Exercise description |
Lines from the one containing "ATOM 26 C CA" to the end of the entries below must be reproduced exactly, with both end lines kept and no other line added.

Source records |
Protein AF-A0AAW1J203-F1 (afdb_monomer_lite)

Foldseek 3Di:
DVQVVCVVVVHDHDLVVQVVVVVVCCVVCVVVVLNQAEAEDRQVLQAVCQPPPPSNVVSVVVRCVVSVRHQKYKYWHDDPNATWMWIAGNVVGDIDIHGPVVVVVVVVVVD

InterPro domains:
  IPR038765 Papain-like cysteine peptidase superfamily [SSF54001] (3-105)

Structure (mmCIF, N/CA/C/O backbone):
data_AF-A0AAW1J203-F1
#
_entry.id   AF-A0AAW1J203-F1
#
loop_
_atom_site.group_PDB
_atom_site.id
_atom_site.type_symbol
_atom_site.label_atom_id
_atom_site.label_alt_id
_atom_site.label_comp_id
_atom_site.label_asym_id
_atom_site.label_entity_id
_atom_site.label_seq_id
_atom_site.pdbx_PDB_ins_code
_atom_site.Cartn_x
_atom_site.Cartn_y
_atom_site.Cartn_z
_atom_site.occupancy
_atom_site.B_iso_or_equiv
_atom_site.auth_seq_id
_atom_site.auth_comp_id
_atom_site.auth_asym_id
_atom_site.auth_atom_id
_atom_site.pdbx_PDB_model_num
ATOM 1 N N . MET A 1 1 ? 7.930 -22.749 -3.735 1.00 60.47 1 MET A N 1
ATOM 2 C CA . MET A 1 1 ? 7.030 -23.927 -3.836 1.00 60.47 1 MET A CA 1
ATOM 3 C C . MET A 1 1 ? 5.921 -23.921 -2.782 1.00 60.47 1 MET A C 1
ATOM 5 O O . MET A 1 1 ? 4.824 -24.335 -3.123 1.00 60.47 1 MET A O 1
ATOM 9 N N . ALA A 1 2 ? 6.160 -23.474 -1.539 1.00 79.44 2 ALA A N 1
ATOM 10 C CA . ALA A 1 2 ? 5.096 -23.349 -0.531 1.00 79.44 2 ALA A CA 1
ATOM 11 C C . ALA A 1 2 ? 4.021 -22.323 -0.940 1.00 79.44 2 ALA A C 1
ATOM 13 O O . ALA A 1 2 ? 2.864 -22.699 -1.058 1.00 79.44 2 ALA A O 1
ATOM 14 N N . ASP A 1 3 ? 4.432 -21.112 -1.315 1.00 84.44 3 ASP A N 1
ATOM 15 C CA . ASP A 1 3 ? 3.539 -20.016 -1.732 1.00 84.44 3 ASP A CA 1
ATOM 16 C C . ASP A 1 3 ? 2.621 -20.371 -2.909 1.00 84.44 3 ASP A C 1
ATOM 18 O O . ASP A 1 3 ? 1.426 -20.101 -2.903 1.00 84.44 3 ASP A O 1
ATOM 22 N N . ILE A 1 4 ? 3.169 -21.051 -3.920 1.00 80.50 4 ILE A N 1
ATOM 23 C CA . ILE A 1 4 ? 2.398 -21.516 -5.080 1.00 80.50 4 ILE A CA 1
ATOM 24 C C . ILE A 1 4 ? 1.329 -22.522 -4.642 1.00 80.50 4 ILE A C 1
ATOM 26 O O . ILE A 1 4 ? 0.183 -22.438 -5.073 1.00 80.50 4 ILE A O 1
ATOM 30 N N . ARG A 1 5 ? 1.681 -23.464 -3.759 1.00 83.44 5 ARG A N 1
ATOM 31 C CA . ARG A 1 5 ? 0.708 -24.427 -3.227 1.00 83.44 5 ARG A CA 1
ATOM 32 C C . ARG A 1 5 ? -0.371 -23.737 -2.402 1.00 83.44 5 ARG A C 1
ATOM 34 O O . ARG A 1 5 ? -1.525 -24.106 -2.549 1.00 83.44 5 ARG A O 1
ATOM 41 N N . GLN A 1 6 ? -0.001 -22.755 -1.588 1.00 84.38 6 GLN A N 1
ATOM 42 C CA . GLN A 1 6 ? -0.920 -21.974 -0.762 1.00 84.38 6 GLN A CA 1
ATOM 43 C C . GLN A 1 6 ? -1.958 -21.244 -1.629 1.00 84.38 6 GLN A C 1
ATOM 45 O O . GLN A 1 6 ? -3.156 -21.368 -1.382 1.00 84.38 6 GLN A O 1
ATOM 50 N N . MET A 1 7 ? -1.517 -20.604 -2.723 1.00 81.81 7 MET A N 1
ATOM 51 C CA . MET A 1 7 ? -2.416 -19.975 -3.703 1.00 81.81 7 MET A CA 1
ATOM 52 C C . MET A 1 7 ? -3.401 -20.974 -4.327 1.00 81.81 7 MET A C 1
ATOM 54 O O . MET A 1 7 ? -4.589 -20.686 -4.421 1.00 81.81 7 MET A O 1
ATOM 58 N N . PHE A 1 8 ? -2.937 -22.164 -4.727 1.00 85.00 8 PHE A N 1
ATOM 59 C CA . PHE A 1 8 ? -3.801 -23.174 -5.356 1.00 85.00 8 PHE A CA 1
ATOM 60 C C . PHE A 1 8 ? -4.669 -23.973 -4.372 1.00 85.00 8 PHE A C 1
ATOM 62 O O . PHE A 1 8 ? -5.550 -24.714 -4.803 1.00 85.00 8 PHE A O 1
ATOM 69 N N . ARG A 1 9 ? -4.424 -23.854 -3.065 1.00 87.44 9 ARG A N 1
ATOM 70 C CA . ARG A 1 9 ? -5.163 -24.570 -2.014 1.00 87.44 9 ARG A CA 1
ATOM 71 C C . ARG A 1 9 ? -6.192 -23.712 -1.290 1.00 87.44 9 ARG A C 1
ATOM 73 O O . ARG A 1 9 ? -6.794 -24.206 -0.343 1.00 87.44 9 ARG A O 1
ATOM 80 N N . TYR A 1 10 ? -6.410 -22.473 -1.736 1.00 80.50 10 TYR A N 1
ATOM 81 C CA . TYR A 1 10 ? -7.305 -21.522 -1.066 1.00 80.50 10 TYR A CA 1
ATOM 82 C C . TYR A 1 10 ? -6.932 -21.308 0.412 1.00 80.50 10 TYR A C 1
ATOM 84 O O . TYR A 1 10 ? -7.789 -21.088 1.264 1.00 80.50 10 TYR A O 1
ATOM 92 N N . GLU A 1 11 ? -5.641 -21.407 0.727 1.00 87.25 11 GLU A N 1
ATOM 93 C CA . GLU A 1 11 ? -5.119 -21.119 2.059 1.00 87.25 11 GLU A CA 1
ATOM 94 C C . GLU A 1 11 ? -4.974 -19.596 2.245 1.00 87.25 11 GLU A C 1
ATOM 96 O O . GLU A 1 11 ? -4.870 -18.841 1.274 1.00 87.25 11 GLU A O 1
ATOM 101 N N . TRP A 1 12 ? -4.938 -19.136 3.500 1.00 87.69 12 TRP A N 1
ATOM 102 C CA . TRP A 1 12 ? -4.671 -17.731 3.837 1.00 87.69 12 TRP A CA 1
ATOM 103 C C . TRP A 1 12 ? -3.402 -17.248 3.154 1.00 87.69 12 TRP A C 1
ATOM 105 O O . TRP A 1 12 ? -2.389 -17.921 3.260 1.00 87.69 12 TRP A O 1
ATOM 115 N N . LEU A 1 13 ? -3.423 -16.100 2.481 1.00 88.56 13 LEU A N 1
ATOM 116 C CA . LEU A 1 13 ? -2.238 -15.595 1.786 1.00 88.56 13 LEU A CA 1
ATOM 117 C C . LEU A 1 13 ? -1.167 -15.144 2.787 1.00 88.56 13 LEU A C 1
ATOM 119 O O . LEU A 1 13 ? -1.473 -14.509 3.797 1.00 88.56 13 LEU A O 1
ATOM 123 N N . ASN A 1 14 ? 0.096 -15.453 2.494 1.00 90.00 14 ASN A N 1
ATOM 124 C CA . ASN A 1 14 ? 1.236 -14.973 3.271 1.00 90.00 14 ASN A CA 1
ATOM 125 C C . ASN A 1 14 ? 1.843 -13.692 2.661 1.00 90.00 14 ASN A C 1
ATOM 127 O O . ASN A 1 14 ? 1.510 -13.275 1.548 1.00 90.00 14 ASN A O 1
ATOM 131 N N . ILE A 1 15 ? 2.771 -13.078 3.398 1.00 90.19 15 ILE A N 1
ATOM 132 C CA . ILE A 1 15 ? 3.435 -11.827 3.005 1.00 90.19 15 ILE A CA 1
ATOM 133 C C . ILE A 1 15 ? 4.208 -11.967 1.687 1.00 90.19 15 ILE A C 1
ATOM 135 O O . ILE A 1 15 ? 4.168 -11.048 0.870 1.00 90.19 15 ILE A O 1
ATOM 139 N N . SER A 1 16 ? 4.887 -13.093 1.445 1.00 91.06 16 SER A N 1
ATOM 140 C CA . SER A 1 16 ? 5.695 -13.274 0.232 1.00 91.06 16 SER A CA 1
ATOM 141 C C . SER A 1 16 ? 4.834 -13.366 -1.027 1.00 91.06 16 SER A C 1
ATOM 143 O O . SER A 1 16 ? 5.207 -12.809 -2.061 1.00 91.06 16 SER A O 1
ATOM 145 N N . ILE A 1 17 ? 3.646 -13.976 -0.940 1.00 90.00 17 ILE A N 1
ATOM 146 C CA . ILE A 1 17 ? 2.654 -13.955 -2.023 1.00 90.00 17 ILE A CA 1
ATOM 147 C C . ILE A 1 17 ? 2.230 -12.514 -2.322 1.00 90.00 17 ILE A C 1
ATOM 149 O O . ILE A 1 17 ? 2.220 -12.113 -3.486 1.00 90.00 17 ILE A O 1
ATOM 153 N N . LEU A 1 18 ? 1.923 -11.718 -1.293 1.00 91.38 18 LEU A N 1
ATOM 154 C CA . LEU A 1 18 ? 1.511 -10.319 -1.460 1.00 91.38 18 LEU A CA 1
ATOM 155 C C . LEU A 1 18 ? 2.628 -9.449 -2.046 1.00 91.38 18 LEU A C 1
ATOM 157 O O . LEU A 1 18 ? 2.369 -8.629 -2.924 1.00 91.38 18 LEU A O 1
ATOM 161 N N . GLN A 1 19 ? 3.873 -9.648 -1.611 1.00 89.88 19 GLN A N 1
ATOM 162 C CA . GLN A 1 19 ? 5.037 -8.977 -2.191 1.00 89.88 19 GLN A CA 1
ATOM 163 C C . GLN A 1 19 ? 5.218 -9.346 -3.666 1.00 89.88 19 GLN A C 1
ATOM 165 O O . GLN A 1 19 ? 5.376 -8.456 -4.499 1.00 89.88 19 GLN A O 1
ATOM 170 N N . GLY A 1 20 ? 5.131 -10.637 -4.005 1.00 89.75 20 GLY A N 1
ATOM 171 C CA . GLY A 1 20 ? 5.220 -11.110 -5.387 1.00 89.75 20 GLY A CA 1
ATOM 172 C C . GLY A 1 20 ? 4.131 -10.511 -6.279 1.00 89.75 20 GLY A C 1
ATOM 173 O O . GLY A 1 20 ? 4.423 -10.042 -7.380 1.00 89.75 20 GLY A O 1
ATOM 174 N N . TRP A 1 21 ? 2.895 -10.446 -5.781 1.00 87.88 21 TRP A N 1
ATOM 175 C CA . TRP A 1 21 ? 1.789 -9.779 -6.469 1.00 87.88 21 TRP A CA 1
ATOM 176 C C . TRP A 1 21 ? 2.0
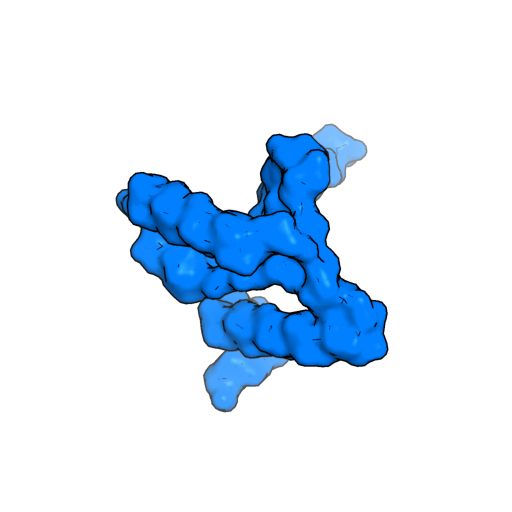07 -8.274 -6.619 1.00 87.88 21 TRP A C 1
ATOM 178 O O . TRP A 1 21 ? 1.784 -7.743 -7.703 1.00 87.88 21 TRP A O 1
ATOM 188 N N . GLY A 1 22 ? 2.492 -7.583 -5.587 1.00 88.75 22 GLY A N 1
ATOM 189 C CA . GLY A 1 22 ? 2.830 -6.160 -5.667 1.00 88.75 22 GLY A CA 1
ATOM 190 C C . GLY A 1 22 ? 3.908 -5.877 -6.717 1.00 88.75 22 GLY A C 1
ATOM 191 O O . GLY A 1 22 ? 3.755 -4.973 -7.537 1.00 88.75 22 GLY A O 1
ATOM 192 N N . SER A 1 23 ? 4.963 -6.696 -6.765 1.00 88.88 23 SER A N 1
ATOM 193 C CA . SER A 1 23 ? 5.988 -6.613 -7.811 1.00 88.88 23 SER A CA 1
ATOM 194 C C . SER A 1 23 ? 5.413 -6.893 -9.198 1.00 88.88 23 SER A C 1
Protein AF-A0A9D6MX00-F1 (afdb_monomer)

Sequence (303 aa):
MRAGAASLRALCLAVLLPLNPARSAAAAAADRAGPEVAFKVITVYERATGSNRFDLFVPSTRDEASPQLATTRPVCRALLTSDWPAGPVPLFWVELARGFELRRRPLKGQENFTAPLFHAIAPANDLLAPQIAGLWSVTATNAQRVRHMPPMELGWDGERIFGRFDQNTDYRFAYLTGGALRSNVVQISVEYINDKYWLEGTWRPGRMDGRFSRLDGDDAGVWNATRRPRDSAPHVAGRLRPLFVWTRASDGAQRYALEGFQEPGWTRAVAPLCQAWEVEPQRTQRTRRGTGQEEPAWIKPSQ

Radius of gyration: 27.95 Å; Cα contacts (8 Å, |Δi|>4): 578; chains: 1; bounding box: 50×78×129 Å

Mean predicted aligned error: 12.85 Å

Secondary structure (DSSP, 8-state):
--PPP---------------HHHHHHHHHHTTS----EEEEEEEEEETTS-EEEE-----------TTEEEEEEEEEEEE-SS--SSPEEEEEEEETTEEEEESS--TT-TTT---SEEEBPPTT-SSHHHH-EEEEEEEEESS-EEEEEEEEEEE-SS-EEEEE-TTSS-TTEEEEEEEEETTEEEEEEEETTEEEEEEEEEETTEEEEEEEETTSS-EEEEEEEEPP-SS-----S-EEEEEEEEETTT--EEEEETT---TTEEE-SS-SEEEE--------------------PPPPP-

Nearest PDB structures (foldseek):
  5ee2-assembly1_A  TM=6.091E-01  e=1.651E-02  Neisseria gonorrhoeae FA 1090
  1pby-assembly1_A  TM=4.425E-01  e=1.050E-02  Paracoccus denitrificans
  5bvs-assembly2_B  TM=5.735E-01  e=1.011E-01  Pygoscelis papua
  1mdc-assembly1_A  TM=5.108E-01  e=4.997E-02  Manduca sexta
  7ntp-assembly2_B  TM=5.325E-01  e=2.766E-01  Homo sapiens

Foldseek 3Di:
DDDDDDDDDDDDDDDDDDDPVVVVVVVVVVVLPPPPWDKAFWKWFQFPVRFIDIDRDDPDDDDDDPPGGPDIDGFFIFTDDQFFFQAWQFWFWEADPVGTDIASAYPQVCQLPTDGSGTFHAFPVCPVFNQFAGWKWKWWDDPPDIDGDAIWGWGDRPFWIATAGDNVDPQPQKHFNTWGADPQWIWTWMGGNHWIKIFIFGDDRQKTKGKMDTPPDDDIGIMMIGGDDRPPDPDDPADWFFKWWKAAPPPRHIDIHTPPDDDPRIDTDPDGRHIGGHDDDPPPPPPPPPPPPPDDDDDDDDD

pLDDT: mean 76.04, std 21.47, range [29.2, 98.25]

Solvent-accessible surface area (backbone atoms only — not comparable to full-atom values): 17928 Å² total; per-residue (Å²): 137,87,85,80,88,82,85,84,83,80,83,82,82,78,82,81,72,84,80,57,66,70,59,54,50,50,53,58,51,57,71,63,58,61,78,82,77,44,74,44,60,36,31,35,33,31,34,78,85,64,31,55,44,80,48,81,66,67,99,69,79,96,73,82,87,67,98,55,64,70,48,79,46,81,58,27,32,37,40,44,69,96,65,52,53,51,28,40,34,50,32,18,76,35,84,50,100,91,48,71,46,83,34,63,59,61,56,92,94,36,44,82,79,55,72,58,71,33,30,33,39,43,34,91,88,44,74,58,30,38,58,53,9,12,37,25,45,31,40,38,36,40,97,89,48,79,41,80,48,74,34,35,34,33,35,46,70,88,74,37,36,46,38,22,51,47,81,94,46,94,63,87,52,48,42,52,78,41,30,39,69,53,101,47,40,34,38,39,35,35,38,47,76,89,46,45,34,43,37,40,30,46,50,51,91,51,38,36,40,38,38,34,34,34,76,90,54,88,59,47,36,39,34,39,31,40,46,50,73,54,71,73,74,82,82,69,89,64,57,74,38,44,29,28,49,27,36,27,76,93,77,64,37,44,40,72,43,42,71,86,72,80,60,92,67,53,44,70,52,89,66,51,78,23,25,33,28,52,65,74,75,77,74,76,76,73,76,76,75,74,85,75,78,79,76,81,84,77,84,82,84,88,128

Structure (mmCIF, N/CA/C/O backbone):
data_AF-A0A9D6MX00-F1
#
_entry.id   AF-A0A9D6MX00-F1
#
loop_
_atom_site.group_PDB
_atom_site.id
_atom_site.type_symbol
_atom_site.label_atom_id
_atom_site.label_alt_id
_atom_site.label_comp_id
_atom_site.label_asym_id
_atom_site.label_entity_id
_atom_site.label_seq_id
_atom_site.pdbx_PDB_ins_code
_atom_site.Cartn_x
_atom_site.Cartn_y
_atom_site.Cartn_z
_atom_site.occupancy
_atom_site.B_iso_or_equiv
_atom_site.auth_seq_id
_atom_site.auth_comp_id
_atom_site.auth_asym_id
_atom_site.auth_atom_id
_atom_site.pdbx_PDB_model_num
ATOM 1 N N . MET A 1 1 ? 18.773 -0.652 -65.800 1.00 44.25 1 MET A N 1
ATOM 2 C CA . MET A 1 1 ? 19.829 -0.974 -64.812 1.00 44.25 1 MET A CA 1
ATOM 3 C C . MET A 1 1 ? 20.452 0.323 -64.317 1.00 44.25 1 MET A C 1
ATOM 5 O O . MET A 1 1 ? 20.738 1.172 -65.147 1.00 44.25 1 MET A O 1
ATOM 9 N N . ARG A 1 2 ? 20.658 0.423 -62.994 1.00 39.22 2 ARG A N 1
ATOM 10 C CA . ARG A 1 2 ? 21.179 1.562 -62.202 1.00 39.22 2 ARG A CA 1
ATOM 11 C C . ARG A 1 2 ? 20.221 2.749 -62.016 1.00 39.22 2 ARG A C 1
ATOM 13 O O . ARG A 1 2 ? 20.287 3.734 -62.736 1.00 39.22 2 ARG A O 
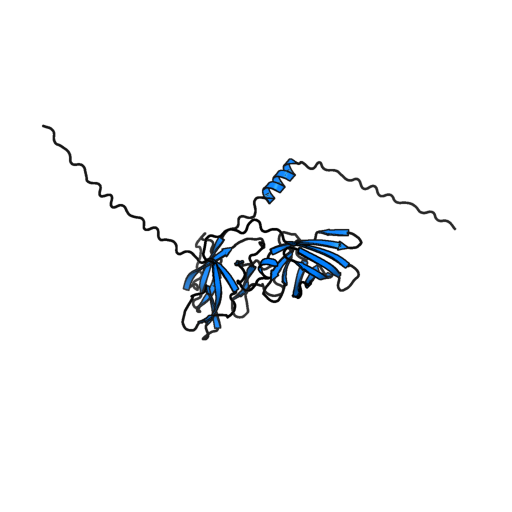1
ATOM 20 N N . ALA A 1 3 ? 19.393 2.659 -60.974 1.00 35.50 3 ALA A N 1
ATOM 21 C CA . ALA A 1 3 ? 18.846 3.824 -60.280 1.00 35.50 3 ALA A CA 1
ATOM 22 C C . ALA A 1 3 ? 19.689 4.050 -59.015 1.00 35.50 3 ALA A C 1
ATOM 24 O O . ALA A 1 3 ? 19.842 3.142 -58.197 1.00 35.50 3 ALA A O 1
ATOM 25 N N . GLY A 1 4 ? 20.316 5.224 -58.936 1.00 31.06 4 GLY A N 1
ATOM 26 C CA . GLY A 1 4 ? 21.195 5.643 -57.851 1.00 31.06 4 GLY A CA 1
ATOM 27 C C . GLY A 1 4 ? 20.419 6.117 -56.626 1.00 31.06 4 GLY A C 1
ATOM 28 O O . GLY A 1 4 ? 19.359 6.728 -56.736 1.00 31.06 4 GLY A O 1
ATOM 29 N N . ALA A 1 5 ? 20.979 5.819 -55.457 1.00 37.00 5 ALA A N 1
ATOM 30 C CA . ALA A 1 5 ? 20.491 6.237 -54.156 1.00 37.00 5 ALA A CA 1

Your response |
ATOM 26 C CA . GLY A 1 4 ? 21.195 5.643 -57.851 1.00 31.06 4 GLY A CA 1
ATOM 27 C C . GLY A 1 4 ? 20.419 6.117 -56.626 1.00 31.06 4 GLY A C 1
ATOM 28 O O . GLY A 1 4 ? 19.359 6.728 -56.736 1.00 31.06 4 GLY A O 1
ATOM 29 N N . ALA A 1 5 ? 20.979 5.819 -55.457 1.00 37.00 5 ALA A N 1
ATOM 30 C CA . ALA A 1 5 ? 20.491 6.237 -54.156 1.00 37.00 5 ALA A CA 1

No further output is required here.